Парк в последнее время довели до высшей степени совершенства. Все дорожки, по новой столичной моде, уложили плиткой. Разбили три или четыре детские площадки разной степени сложности, сотворили футуристичную зимнюю горку, обустроили пространство для волейбола и баскетбола с сетками и кольцами. Поставили хоккейную коробку, несколько уличных тренажеров. Теперь здесь можно было всю жизнь свою провести, плавно перемещаясь по мере взросления с одного вида спорта на другой. И закончить палками для скандинавской ходьбы, с каковыми протащилась мимо ветхая старушка. Казалось, реконструкторы поставили перед собой задачу (и успешно ее выполнили): ни единого квадратного метра не оставить в покое. Красота и функциональность заполонили в столице все – и все-таки жаль становилось запустелых, заросших столичных парков и скверов, которые Данилов застал, приехав сюда поступать в девяностые.
Но теперь думалось: «Если все будет нормально с нашей жизнью, зимой стану водить сына на катальную горку… Потом научу его на коньках… И в футбол с баскетболом тоже… А потом, глядишь, у нас с Варей еще кто-нибудь родится, и образуем мы вместе целую команду…»
По случаю летнего буднего дня народу в парке оказалось немного. В основном собачники. Девушка с синими волосами швыряла на лужайке стриженому пуделю мячик.
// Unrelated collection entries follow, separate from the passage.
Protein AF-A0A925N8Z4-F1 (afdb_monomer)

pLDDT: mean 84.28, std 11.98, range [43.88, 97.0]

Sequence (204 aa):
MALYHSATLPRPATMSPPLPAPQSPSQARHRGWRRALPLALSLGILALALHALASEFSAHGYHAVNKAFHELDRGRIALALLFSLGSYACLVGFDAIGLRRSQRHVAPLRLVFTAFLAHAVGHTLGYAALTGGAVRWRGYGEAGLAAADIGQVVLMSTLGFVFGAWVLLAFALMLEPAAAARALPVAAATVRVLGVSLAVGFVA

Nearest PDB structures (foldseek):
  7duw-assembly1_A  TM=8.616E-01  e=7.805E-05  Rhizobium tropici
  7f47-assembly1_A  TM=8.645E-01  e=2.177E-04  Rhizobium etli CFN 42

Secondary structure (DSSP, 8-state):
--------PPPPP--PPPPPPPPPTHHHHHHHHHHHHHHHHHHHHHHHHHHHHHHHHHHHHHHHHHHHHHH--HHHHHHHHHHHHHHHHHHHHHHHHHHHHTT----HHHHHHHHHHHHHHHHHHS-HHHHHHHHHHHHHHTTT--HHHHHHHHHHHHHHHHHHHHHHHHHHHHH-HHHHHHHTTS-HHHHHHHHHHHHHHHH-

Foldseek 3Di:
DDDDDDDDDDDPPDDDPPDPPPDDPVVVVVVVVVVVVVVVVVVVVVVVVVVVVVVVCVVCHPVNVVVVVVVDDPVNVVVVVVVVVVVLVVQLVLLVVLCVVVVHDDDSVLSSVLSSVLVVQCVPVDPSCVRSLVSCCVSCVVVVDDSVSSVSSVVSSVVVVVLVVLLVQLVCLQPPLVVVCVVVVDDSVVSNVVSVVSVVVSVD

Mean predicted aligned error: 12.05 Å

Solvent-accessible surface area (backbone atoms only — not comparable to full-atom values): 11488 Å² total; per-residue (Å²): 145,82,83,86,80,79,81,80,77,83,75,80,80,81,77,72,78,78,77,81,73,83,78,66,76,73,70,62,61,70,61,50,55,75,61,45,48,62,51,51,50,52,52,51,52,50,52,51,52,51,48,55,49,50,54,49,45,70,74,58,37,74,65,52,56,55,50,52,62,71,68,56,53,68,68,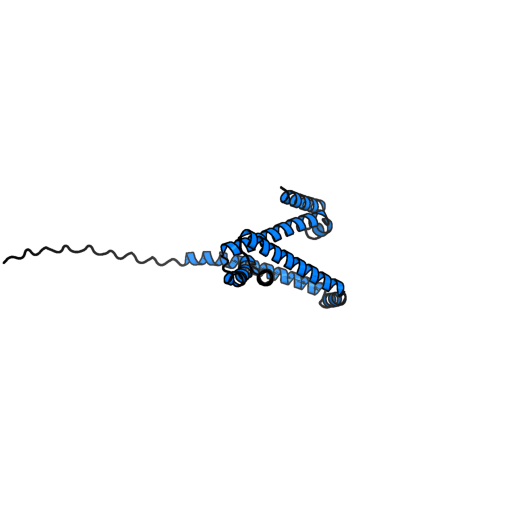58,54,52,50,51,52,50,52,51,52,52,52,52,51,51,52,32,47,29,40,52,52,17,31,56,74,60,75,50,85,70,61,68,69,58,47,48,54,30,42,48,52,13,50,54,45,10,72,71,73,42,65,35,74,59,51,14,40,52,39,39,47,59,63,36,40,84,70,69,57,52,72,67,46,53,49,43,18,53,49,40,34,50,49,52,49,52,53,50,51,49,51,52,49,14,48,48,24,54,76,42,16,65,67,52,20,73,74,64,85,45,60,37,68,60,37,28,51,50,11,50,50,48,47,50,65,72,75,108

Radius of gyration: 30.39 Å; Cα contacts (8 Å, |Δi|>4): 131; chains: 1; bounding box: 50×70×110 Å

Structure (mmCIF, N/CA/C/O backbone):
data_AF-A0A925N8Z4-F1
#
_entry.id   AF-A0A925N8Z4-F1
#
loop_
_atom_site.group_PDB
_atom_site.id
_atom_site.type_symbol
_atom_site.label_atom_id
_atom_site.label_alt_id
_atom_site.label_comp_id
_atom_site.label_asym_id
_atom_site.label_entity_id
_atom_site.label_seq_id
_atom_site.pdbx_PDB_ins_code
_atom_site.Cartn_x
_atom_site.Cartn_y
_atom_site.Cartn_z
_atom_site.occupancy
_atom_site.B_iso_or_equiv
_atom_site.auth_seq_id
_atom_site.auth_comp_id
_atom_site.auth_asym_id
_atom_site.auth_atom_id
_atom_site.pdbx_PDB_model_num
ATOM 1 N N . MET A 1 1 ? -17.811 -45.567 84.688 1.00 48.19 1 MET A N 1
ATOM 2 C CA . MET A 1 1 ? -16.350 -45.698 84.515 1.00 48.19 1 MET A CA 1
ATOM 3 C C . MET A 1 1 ? -16.081 -46.837 83.539 1.00 48.19 1 MET A C 1
ATOM 5 O O . MET A 1 1 ? -16.124 -47.978 83.961 1.00 48.19 1 MET A O 1
ATOM 9 N N . ALA A 1 2 ? -15.932 -46.518 82.248 1.00 43.88 2 ALA A N 1
ATOM 10 C CA . ALA A 1 2 ? -15.246 -47.297 81.201 1.00 43.88 2 ALA A CA 1
ATOM 11 C C . ALA A 1 2 ? -15.538 -46.612 79.852 1.00 43.88 2 ALA A C 1
ATOM 13 O O . ALA A 1 2 ? -16.577 -46.831 79.235 1.00 43.88 2 ALA A O 1
ATOM 14 N N . LEU A 1 3 ? -14.652 -45.695 79.462 1.00 45.88 3 LEU A N 1
ATOM 15 C CA . LEU A 1 3 ? -14.662 -45.010 78.171 1.00 45.88 3 LEU A CA 1
ATOM 16 C C . LEU A 1 3 ? -14.207 -45.997 77.086 1.00 45.88 3 LEU A C 1
ATOM 18 O O . LEU A 1 3 ? -13.103 -46.529 77.171 1.00 45.88 3 LEU A O 1
ATOM 22 N N . TYR A 1 4 ? -15.042 -46.228 76.071 1.00 47.66 4 TYR A N 1
ATOM 23 C CA . TYR A 1 4 ? -14.655 -46.952 74.859 1.00 47.66 4 TYR A CA 1
ATOM 24 C C . TYR A 1 4 ? -13.755 -46.042 74.013 1.00 47.66 4 TYR A C 1
ATOM 26 O O . TYR A 1 4 ? -14.198 -45.046 73.443 1.00 47.66 4 TYR A O 1
ATOM 34 N N . HIS A 1 5 ? -12.467 -46.370 73.988 1.00 53.81 5 HIS A N 1
ATOM 35 C CA . HIS A 1 5 ? -11.438 -45.695 73.211 1.00 53.81 5 HIS A CA 1
ATOM 36 C C . HIS A 1 5 ? -11.525 -46.187 71.757 1.00 53.81 5 HIS A C 1
ATOM 38 O O . HIS A 1 5 ? -11.111 -47.299 71.436 1.00 53.81 5 HIS A O 1
ATOM 44 N N . SER A 1 6 ? -12.131 -45.388 70.881 1.00 57.97 6 SER A N 1
ATOM 45 C CA . SER A 1 6 ? -12.188 -45.647 69.442 1.00 57.97 6 SER A CA 1
ATOM 46 C C . SER A 1 6 ? -10.792 -45.521 68.830 1.00 57.97 6 SER A C 1
ATOM 48 O O . SER A 1 6 ? -10.220 -44.432 68.785 1.00 57.97 6 SER A O 1
ATOM 50 N N . ALA A 1 7 ? -10.261 -46.654 68.371 1.00 56.78 7 ALA A N 1
ATOM 51 C CA . ALA A 1 7 ? -8.985 -46.781 67.685 1.00 56.78 7 ALA A CA 1
ATOM 52 C C . ALA A 1 7 ? -8.955 -45.948 66.391 1.00 56.78 7 ALA A C 1
ATOM 54 O O . ALA A 1 7 ? -9.755 -46.144 65.475 1.00 56.78 7 ALA A O 1
ATOM 55 N N . THR A 1 8 ? -8.006 -45.023 66.310 1.00 58.38 8 THR A N 1
ATOM 56 C CA . THR A 1 8 ? -7.652 -44.282 65.101 1.00 58.38 8 THR A CA 1
ATOM 57 C C . THR A 1 8 ? -6.802 -45.170 64.191 1.00 58.38 8 THR A C 1
ATOM 59 O O . THR A 1 8 ? -5.669 -45.517 64.515 1.00 58.38 8 THR A O 1
ATOM 62 N N . LEU A 1 9 ? -7.346 -45.550 63.034 1.00 63.03 9 LEU A N 1
ATOM 63 C CA . LEU A 1 9 ? -6.582 -46.219 61.979 1.00 63.03 9 LEU A CA 1
ATOM 64 C C . LEU A 1 9 ? -5.481 -45.281 61.435 1.00 63.03 9 LEU A C 1
ATOM 66 O O . LEU A 1 9 ? -5.726 -44.078 61.287 1.00 63.03 9 LEU A O 1
ATOM 70 N N . PRO A 1 10 ? -4.283 -45.793 61.100 1.00 60.19 10 PRO A N 1
ATOM 71 C CA . PRO A 1 10 ? -3.227 -44.992 60.490 1.00 60.19 10 PRO A CA 1
ATOM 72 C C . PRO A 1 10 ? -3.634 -44.532 59.082 1.00 60.19 10 PRO A C 1
ATOM 74 O O . PRO A 1 10 ? -4.090 -45.321 58.254 1.00 60.19 10 PRO A O 1
ATOM 77 N N . ARG A 1 11 ? -3.471 -43.231 58.808 1.00 66.12 11 ARG A N 1
ATOM 78 C CA . ARG A 1 11 ? -3.705 -42.633 57.484 1.00 66.12 11 ARG A CA 1
ATOM 79 C C . ARG A 1 11 ? -2.735 -43.235 56.454 1.00 66.12 11 ARG A C 1
ATOM 81 O O . ARG A 1 11 ? -1.548 -43.340 56.765 1.00 66.12 11 ARG A O 1
ATOM 88 N N . PRO A 1 12 ? -3.184 -43.572 55.231 1.00 61.53 12 PRO A N 1
ATOM 89 C CA . PRO A 1 12 ? -2.270 -43.955 54.164 1.00 61.53 12 PRO A CA 1
ATOM 90 C C . PRO A 1 12 ? -1.320 -42.789 53.871 1.00 61.53 12 PRO A C 1
ATOM 92 O O . PRO A 1 12 ? -1.749 -41.636 53.780 1.00 61.53 12 PRO A O 1
ATOM 95 N N . ALA A 1 13 ? -0.026 -43.089 53.759 1.00 65.94 13 ALA A N 1
ATOM 96 C CA . ALA A 1 13 ? 0.991 -42.114 53.401 1.00 65.94 13 ALA A CA 1
ATOM 97 C C . ALA A 1 13 ? 0.604 -41.441 52.076 1.00 65.94 13 ALA A C 1
ATOM 99 O O . ALA A 1 13 ? 0.442 -42.106 51.053 1.00 65.94 13 ALA A O 1
ATOM 100 N N . THR A 1 14 ? 0.433 -40.120 52.096 1.00 64.62 14 THR A N 1
ATOM 101 C CA . THR A 1 14 ? 0.280 -39.314 50.885 1.00 64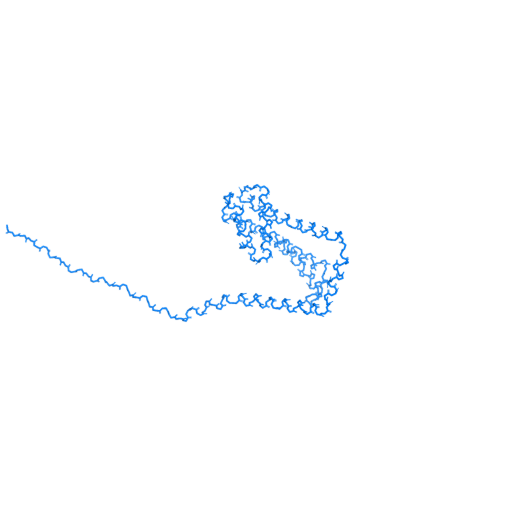.62 14 THR A CA 1
ATOM 102 C C . THR A 1 14 ? 1.535 -39.486 50.043 1.00 64.62 14 THR A C 1
ATOM 104 O O . THR A 1 14 ? 2.595 -38.966 50.387 1.00 64.62 14 THR A O 1
ATOM 107 N N . MET A 1 15 ? 1.417 -40.254 48.963 1.00 63.44 15 MET A N 1
ATOM 108 C CA . MET A 1 15 ? 2.450 -40.400 47.951 1.00 63.44 15 MET A CA 1
ATOM 109 C C . MET A 1 15 ? 2.671 -39.021 47.326 1.00 63.44 15 MET A C 1
ATOM 111 O O . MET A 1 15 ? 1.814 -38.517 46.601 1.00 63.44 15 MET A O 1
ATOM 115 N N . SER A 1 16 ? 3.779 -38.369 47.677 1.00 68.00 16 SER A N 1
ATOM 116 C CA . SER A 1 16 ? 4.193 -37.111 47.061 1.00 68.00 16 SER A CA 1
ATOM 117 C C . SER A 1 16 ? 4.222 -37.295 45.540 1.00 68.00 16 SER A C 1
ATOM 119 O O . SER A 1 16 ? 4.732 -38.323 45.079 1.00 68.00 16 SER A O 1
ATOM 121 N N . PRO A 1 17 ? 3.688 -36.350 44.745 1.00 71.56 17 PRO A N 1
ATOM 122 C CA . PRO A 1 17 ? 3.780 -36.453 43.298 1.00 71.56 17 PRO A CA 1
ATOM 123 C C . PRO A 1 17 ? 5.260 -36.557 42.895 1.00 71.56 17 PRO A C 1
ATOM 125 O O . PRO A 1 17 ? 6.100 -35.875 43.492 1.00 71.56 17 PRO A O 1
ATOM 128 N N . PRO A 1 18 ? 5.605 -37.416 41.921 1.00 72.06 18 PRO A N 1
ATOM 129 C CA . PRO A 1 18 ? 6.979 -37.544 41.459 1.00 72.06 18 PRO A CA 1
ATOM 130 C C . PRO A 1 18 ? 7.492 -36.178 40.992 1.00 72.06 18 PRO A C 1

Донеслись переговоры двух хозяек, которые прогуливали четырех бульдогов на двоих, путаясь в поводках: «А мы принимаем хондопротектор…»
Данилов дошел по дальнему кругу до противоположного выхода на Самотечные улицы. Здесь соблазнительно сильно пахло едой из итальянского ресторана. Вокруг парка возвышались дома намного более понтовые, чем Варварин, – только в них теперь квартиры покупали за огромные миллионы, а не давали, как кононовскому отцу, за заслуги перед Отечеством.
Потом Сеня благополучно уснул, и Алексей уселся на скамейку с телефоном, посмотреть новости.
Новости, как всегда, не радовали, да и сыночек захныкал во сне, поэтому Данилов встал и снова отправился кружить по дорожкам. Как вдруг…
Потом он не мог в точности вспомнить и описать последовательность происходивших событий. Что было раньше? На него налетели, ударили, укололи? Схватили коляску? Да и мучительно было вспоминать!
Короче, так: его вдруг кто-то сильно ударил сзади. Данилов не удержался на ногах, выпустил коляску. Упал навзничь. К нему, опять же со спины, наклонился человек. И чем-то уколол прямо в шею. Укол не был болезненным, но сразу после него в глазах вдруг все закружилось. Руки, ноги и шея ослабели. Он попытался встать, но не смог. И только видел, как два человека отстегнули сына из прогулочной коляски. Один схватил его на руки. И они стремительно удалились по полупустой аллее.